The unions involved in the Sacramento strike contend that there are hundreds of open positions in the district in virtually every job. Nikki Milevsky, a school psychologist and vice president of the teachers union, puts it at 250 vacancies for teachers and 400 for classified staff — in a district with 2,069 teachers and 1,656 classified staff. That classified staff and teachers walked out together shows the depth of problems in Sacramento — it’s unusual for both to strike at the same time, and it has forced schools to shut down because there was no one left but administrators to watch kids.
The teachers union says that 10,000 students lack a permanent instructor, and on some days, up to 3,000 don’t even have a substitute. About 547 kids who signed up for independent study haven’t been given a teacher yet, meaning they are learning nothing.
The district says it’s down 127 certificated staff and 293 classified positions. Take the difference as you will, but the district doesn’t dispute it’s in a staffing crisis.
Sacramento teachers want a pay raise to make the district more competitive in hiring. Right now, some surrounding districts pay more but have lesser benefit packages. (Please don’t make me tell you that healthcare is a right, not a privilege.) The teachers want the district to back off of a proposal to make current and retired teachers pay hundreds more to keep a non-HMO health plan. The district says it has made an offer of a pay increase and recruitment bonus and a one-year stipend to offset the health plan issue.
Oakland’s school district has its own unique woes, but falling enrollment and lagging state funding are challenges many districts face statewide, in rich and poor areas.

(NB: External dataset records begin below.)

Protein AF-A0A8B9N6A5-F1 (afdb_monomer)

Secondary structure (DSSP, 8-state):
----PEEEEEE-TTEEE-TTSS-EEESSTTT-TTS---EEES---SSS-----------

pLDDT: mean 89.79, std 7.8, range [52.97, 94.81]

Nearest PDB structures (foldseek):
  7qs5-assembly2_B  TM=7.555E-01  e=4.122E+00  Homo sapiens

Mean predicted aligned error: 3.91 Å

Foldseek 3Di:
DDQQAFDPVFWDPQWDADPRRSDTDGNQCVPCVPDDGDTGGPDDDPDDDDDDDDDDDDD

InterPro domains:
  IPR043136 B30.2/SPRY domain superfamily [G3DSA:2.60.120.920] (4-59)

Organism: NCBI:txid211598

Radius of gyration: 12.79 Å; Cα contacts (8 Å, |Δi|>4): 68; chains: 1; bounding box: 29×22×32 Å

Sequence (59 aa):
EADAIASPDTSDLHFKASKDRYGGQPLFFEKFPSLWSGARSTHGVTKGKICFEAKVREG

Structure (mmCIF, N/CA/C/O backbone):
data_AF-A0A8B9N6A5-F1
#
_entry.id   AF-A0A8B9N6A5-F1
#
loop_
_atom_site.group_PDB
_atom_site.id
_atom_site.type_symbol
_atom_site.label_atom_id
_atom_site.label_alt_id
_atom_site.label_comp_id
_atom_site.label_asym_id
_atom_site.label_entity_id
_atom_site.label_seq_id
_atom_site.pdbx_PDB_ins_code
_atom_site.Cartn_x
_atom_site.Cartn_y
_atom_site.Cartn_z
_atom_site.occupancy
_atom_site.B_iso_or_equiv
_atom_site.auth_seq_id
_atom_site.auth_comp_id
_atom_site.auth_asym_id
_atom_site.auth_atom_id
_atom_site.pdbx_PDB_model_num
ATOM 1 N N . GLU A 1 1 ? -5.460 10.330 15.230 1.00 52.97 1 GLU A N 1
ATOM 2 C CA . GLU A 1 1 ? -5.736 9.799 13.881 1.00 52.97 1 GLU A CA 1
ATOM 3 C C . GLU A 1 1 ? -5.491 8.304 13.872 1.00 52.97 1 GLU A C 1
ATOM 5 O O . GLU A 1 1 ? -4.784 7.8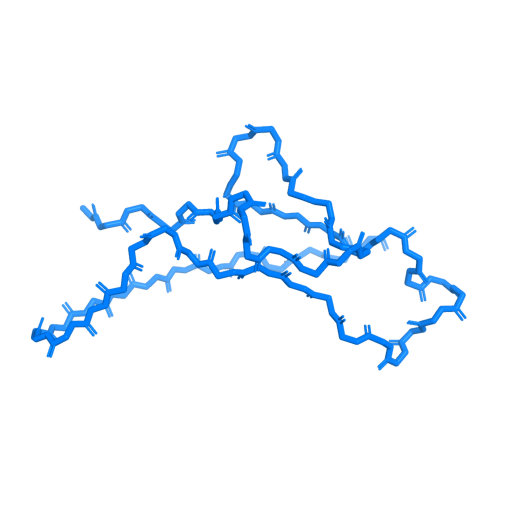23 14.749 1.00 52.97 1 GLU A O 1
ATOM 10 N N . ALA A 1 2 ? -6.110 7.573 12.950 1.00 61.28 2 ALA A N 1
ATOM 11 C CA . ALA A 1 2 ? -5.679 6.212 12.664 1.00 61.28 2 ALA A CA 1
ATOM 12 C C . ALA A 1 2 ? -4.557 6.298 11.626 1.00 61.28 2 ALA A C 1
ATOM 14 O O . ALA A 1 2 ? -4.761 6.884 10.565 1.00 61.28 2 ALA A O 1
ATOM 15 N N . ASP A 1 3 ? -3.399 5.723 11.925 1.00 74.75 3 ASP A N 1
ATOM 16 C CA . ASP A 1 3 ? -2.282 5.692 10.986 1.00 74.75 3 ASP A CA 1
ATOM 17 C C . ASP A 1 3 ? -2.507 4.595 9.934 1.00 74.75 3 ASP A C 1
ATOM 19 O O . ASP A 1 3 ? -2.680 3.416 10.260 1.00 74.75 3 ASP A O 1
ATOM 23 N N . ALA A 1 4 ? -2.497 4.967 8.650 1.00 84.75 4 ALA A N 1
ATOM 24 C CA . ALA A 1 4 ? -2.624 4.026 7.536 1.00 84.75 4 ALA A CA 1
ATOM 25 C C . ALA A 1 4 ? -1.297 3.296 7.270 1.00 84.75 4 ALA A C 1
ATOM 27 O O . ALA A 1 4 ? -0.577 3.593 6.320 1.00 84.75 4 ALA A O 1
ATOM 28 N N . ILE A 1 5 ? -0.977 2.308 8.106 1.00 92.75 5 ILE A N 1
ATOM 29 C CA . ILE A 1 5 ? 0.236 1.486 7.965 1.00 92.75 5 ILE A CA 1
ATOM 30 C C . ILE A 1 5 ? -0.056 0.293 7.054 1.00 92.75 5 ILE A C 1
ATOM 32 O O . ILE A 1 5 ? -1.005 -0.445 7.329 1.00 92.75 5 ILE A O 1
ATOM 36 N N . ALA A 1 6 ? 0.754 0.064 6.018 1.00 91.75 6 ALA A N 1
ATOM 37 C CA . ALA A 1 6 ? 0.626 -1.088 5.124 1.00 91.75 6 ALA A CA 1
ATOM 38 C C . ALA A 1 6 ? 0.877 -2.429 5.846 1.00 91.75 6 ALA A C 1
ATOM 40 O O . ALA A 1 6 ? 1.826 -2.582 6.622 1.00 91.75 6 ALA A O 1
ATOM 41 N N . SER A 1 7 ? 0.031 -3.417 5.563 1.00 90.62 7 SER A N 1
ATOM 42 C CA . SER A 1 7 ? 0.128 -4.780 6.084 1.00 90.62 7 SER A CA 1
ATOM 43 C C . SER A 1 7 ? 1.207 -5.566 5.337 1.00 90.62 7 SER A C 1
ATOM 45 O O . SER A 1 7 ? 1.162 -5.615 4.107 1.00 90.62 7 SER A O 1
ATOM 47 N N . PRO A 1 8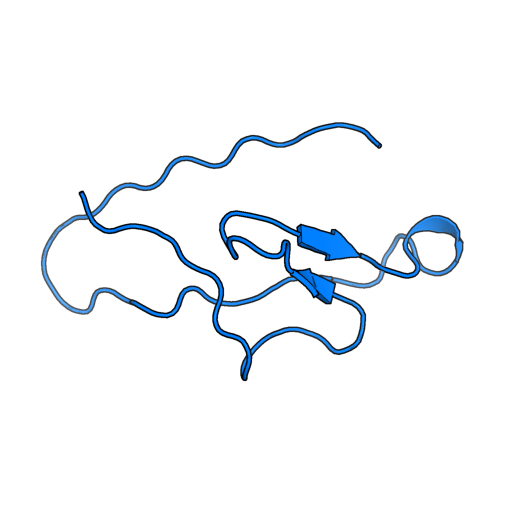 ? 2.143 -6.223 6.045 1.00 82.50 8 PRO A N 1
ATOM 48 C CA . PRO A 1 8 ? 3.197 -7.011 5.408 1.00 82.50 8 PRO A CA 1
ATOM 49 C C . PRO A 1 8 ? 2.660 -8.280 4.729 1.00 82.50 8 PRO A C 1
ATOM 51 O O . PRO A 1 8 ? 3.222 -8.718 3.735 1.00 82.50 8 PRO A O 1
ATOM 54 N N . ASP A 1 9 ? 1.554 -8.838 5.227 1.00 88.44 9 ASP A N 1
ATOM 55 C CA . ASP A 1 9 ? 1.040 -10.141 4.779 1.00 88.44 9 ASP A CA 1
ATOM 56 C C . ASP A 1 9 ? 0.016 -10.040 3.642 1.00 88.44 9 ASP A C 1
ATOM 58 O O . ASP A 1 9 ? -0.500 -11.048 3.165 1.00 88.44 9 ASP A O 1
ATOM 62 N N . THR A 1 10 ? -0.332 -8.821 3.225 1.00 91.75 10 THR A N 1
ATOM 63 C CA . THR A 1 10 ? -1.388 -8.591 2.228 1.00 91.75 10 THR A CA 1
ATOM 64 C C . THR A 1 10 ? -0.938 -7.662 1.103 1.00 91.75 10 THR A C 1
ATOM 66 O O . THR A 1 10 ? -1.773 -6.967 0.519 1.00 91.75 10 THR A O 1
ATOM 69 N N . SER A 1 11 ? 0.367 -7.566 0.857 1.00 93.38 11 SER A N 1
ATOM 70 C CA . SER A 1 11 ? 0.911 -6.842 -0.292 1.00 93.38 11 SER A CA 1
ATOM 71 C C . SER A 1 11 ? 0.984 -7.737 -1.522 1.00 93.38 11 SER A C 1
ATOM 73 O O . SER A 1 11 ? 1.296 -8.924 -1.409 1.00 93.38 11 SER A O 1
ATOM 75 N N . ASP A 1 12 ? 0.778 -7.150 -2.698 1.00 94.62 12 ASP A N 1
ATOM 76 C CA . ASP A 1 12 ? 1.080 -7.825 -3.959 1.00 94.62 12 ASP A CA 1
ATOM 77 C C . ASP A 1 12 ? 2.570 -8.196 -4.025 1.00 94.62 12 ASP A C 1
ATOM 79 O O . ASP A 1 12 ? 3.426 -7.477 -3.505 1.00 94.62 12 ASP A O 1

From there it turns contentious. Teachers reject the district’s offer as lowball and assert there is money available to do better, just not the will to invest it in staff. The district says the teachers need to compromise because it can’t afford all of their asks.
For days, there were no negotiations. State Supt. of Public Instruction Tony Thurmond tried to bring everyone to the table, only to be rebuffed by the district. Back home again instead of in the classroom, my eighth grader, a student in Sacramento schools, ate lots of chocolate chip pancakes and watched “Turning Red” on repeat.
There is no end in sight. Though negotiations with both unions have resumed, the shutdown is another blow to parents and families already anxious and stressed out. The last time my daughter had a normal school year, she was in fifth grade. So I understand the frustration, and even anger, of parents that schools are once again closed — and the resentment of parents across the state who are sick and tired of problems with schools, many of which predate the pandemic.
But I went to the strike line three times and I can tell you this — it’s not about the money for these teachers. You can roll your eyes at the unions all you want, but these teachers and support staff want their schools to work, for their students, for themselves, and for our collective future. Because democracy depends on an educated populace and education is a right. And because they are educators, and they’re invested in our kids.
Go doesn’t want to do anything else but teach, even if it means 56 kids sometimes. Even if it means losing $500 a day and striking. Even if it means making some people mad to make schools better.
“I freakin’ love it,” she said. “I do.”